3

Is there any particular size limit after which the compress command works?

As I know for 0 byte file, the compress command does not work. But today I tried to compress a file of byte size 27 bytes using the compress command in UNIX, but it is not compressing. The file remains unchanged.

Michael Homer
  • 76,565
PriB
  • 479
  • 1
    If all 27 bytes are unique, can it be compressed? Further, if it can be compressed, how big would the compression metadata be? – muru Jan 16 '15 at 20:05
  • What command did you use? – Wilf Jan 16 '15 at 20:16
  • compress command – PriB Jan 16 '15 at 20:18
  • i just created one file using the folloing $ cat > test 31314124 ffsfff fsfsdf Then i tried to compress this file, but it is not doing. – PriB Jan 16 '15 at 20:24
  • I have found that sometimes the commands are now a little smarter about this and may not do the compress.

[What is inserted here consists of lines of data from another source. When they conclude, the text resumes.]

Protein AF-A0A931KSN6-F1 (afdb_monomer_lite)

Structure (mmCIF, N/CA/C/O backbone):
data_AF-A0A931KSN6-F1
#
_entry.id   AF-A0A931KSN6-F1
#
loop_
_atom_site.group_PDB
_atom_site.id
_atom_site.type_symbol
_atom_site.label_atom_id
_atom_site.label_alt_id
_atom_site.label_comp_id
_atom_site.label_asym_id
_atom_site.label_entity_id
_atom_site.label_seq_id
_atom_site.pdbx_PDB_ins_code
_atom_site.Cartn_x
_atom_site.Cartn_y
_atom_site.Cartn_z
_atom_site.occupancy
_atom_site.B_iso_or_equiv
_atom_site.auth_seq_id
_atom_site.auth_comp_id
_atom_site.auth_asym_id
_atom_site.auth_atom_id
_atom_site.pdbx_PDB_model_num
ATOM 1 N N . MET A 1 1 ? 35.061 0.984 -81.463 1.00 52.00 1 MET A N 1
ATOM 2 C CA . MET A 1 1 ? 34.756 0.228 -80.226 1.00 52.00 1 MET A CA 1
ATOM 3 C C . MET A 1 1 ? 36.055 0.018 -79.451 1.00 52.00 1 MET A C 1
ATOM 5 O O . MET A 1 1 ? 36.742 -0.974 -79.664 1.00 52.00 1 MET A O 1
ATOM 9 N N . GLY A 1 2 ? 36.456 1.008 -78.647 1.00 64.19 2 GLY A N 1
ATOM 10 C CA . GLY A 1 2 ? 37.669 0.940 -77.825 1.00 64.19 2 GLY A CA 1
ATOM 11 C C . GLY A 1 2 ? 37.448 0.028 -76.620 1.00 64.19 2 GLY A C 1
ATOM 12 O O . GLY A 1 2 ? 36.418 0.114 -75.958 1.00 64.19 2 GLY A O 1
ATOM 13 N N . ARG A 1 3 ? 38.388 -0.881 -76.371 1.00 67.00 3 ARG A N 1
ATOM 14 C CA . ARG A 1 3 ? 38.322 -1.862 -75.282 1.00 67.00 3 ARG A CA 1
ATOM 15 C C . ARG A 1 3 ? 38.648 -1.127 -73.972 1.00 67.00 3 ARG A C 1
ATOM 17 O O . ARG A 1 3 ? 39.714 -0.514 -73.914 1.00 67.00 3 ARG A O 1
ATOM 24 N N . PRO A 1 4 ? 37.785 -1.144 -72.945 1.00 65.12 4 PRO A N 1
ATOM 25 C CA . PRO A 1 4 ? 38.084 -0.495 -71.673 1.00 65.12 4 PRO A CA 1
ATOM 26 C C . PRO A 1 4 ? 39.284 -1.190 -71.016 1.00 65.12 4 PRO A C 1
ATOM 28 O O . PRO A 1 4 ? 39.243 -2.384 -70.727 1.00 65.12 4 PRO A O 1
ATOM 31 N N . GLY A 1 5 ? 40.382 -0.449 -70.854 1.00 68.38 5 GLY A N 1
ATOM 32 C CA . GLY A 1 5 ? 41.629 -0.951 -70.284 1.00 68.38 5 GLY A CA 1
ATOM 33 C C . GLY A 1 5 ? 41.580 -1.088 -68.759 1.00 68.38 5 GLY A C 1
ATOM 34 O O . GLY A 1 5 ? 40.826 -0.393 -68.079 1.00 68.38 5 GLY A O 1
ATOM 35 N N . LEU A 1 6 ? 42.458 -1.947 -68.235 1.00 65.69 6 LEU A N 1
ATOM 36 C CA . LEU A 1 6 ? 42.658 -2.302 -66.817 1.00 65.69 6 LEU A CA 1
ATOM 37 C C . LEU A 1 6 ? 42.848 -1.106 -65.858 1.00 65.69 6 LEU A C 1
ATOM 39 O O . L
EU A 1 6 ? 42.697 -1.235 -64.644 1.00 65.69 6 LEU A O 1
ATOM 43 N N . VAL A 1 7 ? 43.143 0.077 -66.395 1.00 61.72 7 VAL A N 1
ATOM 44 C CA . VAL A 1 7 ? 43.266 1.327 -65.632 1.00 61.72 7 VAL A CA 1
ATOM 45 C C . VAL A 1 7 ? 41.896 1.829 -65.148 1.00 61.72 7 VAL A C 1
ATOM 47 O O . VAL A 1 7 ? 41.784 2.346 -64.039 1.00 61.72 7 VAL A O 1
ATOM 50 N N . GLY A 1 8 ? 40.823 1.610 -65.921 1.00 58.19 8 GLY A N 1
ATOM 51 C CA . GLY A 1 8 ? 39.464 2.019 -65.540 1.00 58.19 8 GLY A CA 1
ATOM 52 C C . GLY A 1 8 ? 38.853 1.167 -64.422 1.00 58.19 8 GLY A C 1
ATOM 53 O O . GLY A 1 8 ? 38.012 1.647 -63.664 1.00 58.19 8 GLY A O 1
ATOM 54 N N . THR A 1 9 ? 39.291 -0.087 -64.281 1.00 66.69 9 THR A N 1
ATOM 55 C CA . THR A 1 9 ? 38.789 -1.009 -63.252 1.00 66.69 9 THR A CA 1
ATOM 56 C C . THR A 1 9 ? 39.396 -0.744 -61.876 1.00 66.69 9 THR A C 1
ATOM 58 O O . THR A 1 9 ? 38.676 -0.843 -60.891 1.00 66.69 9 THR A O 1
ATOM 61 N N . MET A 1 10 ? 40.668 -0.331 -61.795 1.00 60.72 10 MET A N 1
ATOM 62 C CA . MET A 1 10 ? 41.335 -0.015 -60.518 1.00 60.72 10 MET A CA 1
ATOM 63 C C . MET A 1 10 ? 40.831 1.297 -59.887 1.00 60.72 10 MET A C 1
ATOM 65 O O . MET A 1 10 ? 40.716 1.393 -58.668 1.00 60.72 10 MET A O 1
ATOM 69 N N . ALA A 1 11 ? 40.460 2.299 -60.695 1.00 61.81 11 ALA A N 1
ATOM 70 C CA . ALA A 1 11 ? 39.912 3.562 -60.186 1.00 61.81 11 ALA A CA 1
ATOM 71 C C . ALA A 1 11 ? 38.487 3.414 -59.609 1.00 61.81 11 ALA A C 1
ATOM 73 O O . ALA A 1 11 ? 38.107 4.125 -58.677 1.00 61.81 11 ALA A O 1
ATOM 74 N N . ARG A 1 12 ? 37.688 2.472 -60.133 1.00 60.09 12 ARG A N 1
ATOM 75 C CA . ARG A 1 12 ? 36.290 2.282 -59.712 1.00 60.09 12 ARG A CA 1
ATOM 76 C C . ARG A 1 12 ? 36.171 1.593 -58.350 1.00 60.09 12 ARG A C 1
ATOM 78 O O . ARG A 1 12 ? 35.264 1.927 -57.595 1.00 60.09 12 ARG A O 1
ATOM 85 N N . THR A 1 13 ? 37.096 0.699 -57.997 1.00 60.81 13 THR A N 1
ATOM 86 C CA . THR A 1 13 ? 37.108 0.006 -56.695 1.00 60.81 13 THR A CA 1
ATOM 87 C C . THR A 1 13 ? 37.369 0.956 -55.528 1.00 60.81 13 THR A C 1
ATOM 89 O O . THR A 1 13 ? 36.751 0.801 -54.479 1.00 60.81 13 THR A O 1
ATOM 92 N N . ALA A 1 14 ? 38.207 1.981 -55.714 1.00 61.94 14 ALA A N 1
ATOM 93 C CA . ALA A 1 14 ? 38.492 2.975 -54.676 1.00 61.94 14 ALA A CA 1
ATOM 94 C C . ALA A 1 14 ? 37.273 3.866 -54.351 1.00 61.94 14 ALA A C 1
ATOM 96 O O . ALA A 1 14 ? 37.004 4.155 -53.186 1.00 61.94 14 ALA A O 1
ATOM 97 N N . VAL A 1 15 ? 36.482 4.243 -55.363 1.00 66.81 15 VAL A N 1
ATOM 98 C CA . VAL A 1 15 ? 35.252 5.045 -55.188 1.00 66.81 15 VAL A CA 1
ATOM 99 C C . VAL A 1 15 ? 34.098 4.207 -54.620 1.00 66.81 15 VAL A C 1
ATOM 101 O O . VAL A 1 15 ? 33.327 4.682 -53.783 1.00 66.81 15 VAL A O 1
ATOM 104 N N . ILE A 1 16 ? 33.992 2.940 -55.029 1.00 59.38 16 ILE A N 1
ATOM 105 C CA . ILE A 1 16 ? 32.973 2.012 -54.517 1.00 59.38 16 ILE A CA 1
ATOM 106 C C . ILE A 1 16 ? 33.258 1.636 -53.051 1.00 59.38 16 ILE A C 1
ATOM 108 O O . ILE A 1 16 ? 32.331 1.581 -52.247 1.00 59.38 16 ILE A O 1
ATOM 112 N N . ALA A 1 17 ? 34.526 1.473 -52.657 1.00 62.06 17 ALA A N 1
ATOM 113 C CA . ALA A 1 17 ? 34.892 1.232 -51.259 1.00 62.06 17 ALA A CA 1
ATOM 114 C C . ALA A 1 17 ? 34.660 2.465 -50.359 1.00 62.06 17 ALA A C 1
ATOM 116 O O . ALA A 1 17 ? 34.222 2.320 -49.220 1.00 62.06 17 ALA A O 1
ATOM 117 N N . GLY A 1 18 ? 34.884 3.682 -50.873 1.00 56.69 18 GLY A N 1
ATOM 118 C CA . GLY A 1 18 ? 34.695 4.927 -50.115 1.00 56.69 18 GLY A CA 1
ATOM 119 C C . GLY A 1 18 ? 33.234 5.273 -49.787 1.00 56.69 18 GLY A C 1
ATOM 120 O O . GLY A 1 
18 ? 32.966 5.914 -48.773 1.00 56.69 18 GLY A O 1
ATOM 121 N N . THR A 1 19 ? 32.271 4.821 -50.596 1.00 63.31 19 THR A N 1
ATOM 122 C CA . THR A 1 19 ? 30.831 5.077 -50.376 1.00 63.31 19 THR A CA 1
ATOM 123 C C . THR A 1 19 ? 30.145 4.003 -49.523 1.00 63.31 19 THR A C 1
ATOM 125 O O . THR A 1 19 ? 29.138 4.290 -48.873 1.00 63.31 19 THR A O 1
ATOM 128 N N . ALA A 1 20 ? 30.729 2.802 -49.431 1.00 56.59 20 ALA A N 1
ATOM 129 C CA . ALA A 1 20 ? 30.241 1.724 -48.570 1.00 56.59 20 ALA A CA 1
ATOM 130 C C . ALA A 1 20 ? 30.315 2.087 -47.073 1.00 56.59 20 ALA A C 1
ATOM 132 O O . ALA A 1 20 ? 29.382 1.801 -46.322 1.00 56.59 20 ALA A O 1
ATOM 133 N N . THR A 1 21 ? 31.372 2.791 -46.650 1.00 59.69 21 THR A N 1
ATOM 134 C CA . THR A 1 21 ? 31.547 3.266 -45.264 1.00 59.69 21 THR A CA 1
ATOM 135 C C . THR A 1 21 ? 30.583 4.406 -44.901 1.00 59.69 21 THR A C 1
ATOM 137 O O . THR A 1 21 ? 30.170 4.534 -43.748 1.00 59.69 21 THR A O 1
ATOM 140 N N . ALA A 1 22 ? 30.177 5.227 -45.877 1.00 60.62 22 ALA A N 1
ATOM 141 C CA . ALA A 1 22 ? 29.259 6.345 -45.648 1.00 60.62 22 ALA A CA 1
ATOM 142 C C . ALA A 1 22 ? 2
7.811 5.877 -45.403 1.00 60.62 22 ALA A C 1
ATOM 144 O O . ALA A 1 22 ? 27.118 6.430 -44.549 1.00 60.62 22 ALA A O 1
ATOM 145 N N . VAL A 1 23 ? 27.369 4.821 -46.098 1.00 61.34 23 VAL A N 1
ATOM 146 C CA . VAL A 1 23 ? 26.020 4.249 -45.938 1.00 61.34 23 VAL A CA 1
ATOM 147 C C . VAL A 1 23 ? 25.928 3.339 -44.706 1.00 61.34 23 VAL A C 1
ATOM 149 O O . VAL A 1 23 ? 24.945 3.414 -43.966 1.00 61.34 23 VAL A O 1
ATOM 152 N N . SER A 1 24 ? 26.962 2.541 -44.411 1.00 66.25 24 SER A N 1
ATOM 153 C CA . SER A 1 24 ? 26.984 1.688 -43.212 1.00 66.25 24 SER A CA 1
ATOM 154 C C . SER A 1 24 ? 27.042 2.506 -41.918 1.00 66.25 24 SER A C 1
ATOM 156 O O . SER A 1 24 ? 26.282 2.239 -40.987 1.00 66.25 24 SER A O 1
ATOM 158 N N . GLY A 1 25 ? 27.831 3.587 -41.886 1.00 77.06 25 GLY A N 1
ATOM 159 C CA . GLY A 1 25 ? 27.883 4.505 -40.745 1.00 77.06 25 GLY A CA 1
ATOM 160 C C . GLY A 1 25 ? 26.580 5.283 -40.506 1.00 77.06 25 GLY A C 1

I would be surprised if you did not get some type of warning or error message indicating this fact. – mdpc Jan 16 '15 at 21:58
  • 2
    Giving compress the -f option will force it to write out a compressed file even if the compressed version is larger than the original. A 0-length file compresses to 3 bytes with the version of compress on Ubuntu. – Mark Plotnick Jan 16 '15 at 22:29
  • @mdpc .. Ya..am getting error like "--File unchanged". Its not like error, but it is showing like the compress command refuses to compress the file. – PriB Jan 17 '15 at 05:43

2 Answers2

3

It depends on what is in the file (the entropy, roughly). Given completely random contents compress would actually1 make the file larger, and most implementations will refuse to do anything (the -v option will often tell you this).

A file that contains entirely zero bytes will be compressed to a minimum of 8 bytes on the implementation I have to hand. I suppose that is the size limit, below which the magic number at the start of the compressed file and the basic "repeat this N times" instruction are longer than any input.

Given more usefully-distributed contents (like text) it varies pretty dramatically, but the threshold will be somewhere well into the tens of bytes at least. I wouldn't expect a 27-byte text file to compress, and an arbitrary 27-byte binary file even less so.

1 Of course, technically, it's random, so...

Michael Homer
  • 76,565
  • Yes Michael, while am trying to compress it refuses to do anything. Gives error like (--file unchanged). But didn't get your comments properly.. what is "repeat N times" means? – PriB Jan 17 '15 at 05:38
  • Compression algorithms represent data by encoding instructions to reconstruct it that are shorter than the original data (more or less). Have a look at, say, Wikipedia on data compression. The details aren't important here. – Michael Homer Jan 17 '15 at 05:43
  • Importantly, though, compression algorithms are not magic - not everything can be made smaller. If it could, you'd just keep applying it to the output repeatedly until all your data was one byte long. – Michael Homer Jan 17 '15 at 05:46
  • yup @Michael Homer, that's true: compression algo are not magic. that's why my qs... if there any size limit known to anyone where after only compress will work? If the file size would be smaller than that size, then it should refuse. – PriB Jan 17 '15 at 05:59
  • 2
    It is data-dependent. – Michael Homer Jan 17 '15 at 06:01
  • text compresses really nicely for instance, however, many data files and executables generally do not. – mdpc Jan 17 '15 at 07:19
0

Call

compress -f your_file_to_compress

to force compress to behave predictably.

It is a very unpleasant feature - compress sometimes decides to arbitrarily leave the file unchanged, but unfortunately the side effect is that the file keeps its original name and does not change to .Z.

I would tend to say rather willfully than arbitrarily. If you call the compress from a script and then you count with the existence of the file with the extension .Z, you may be very unpleasantly surprised.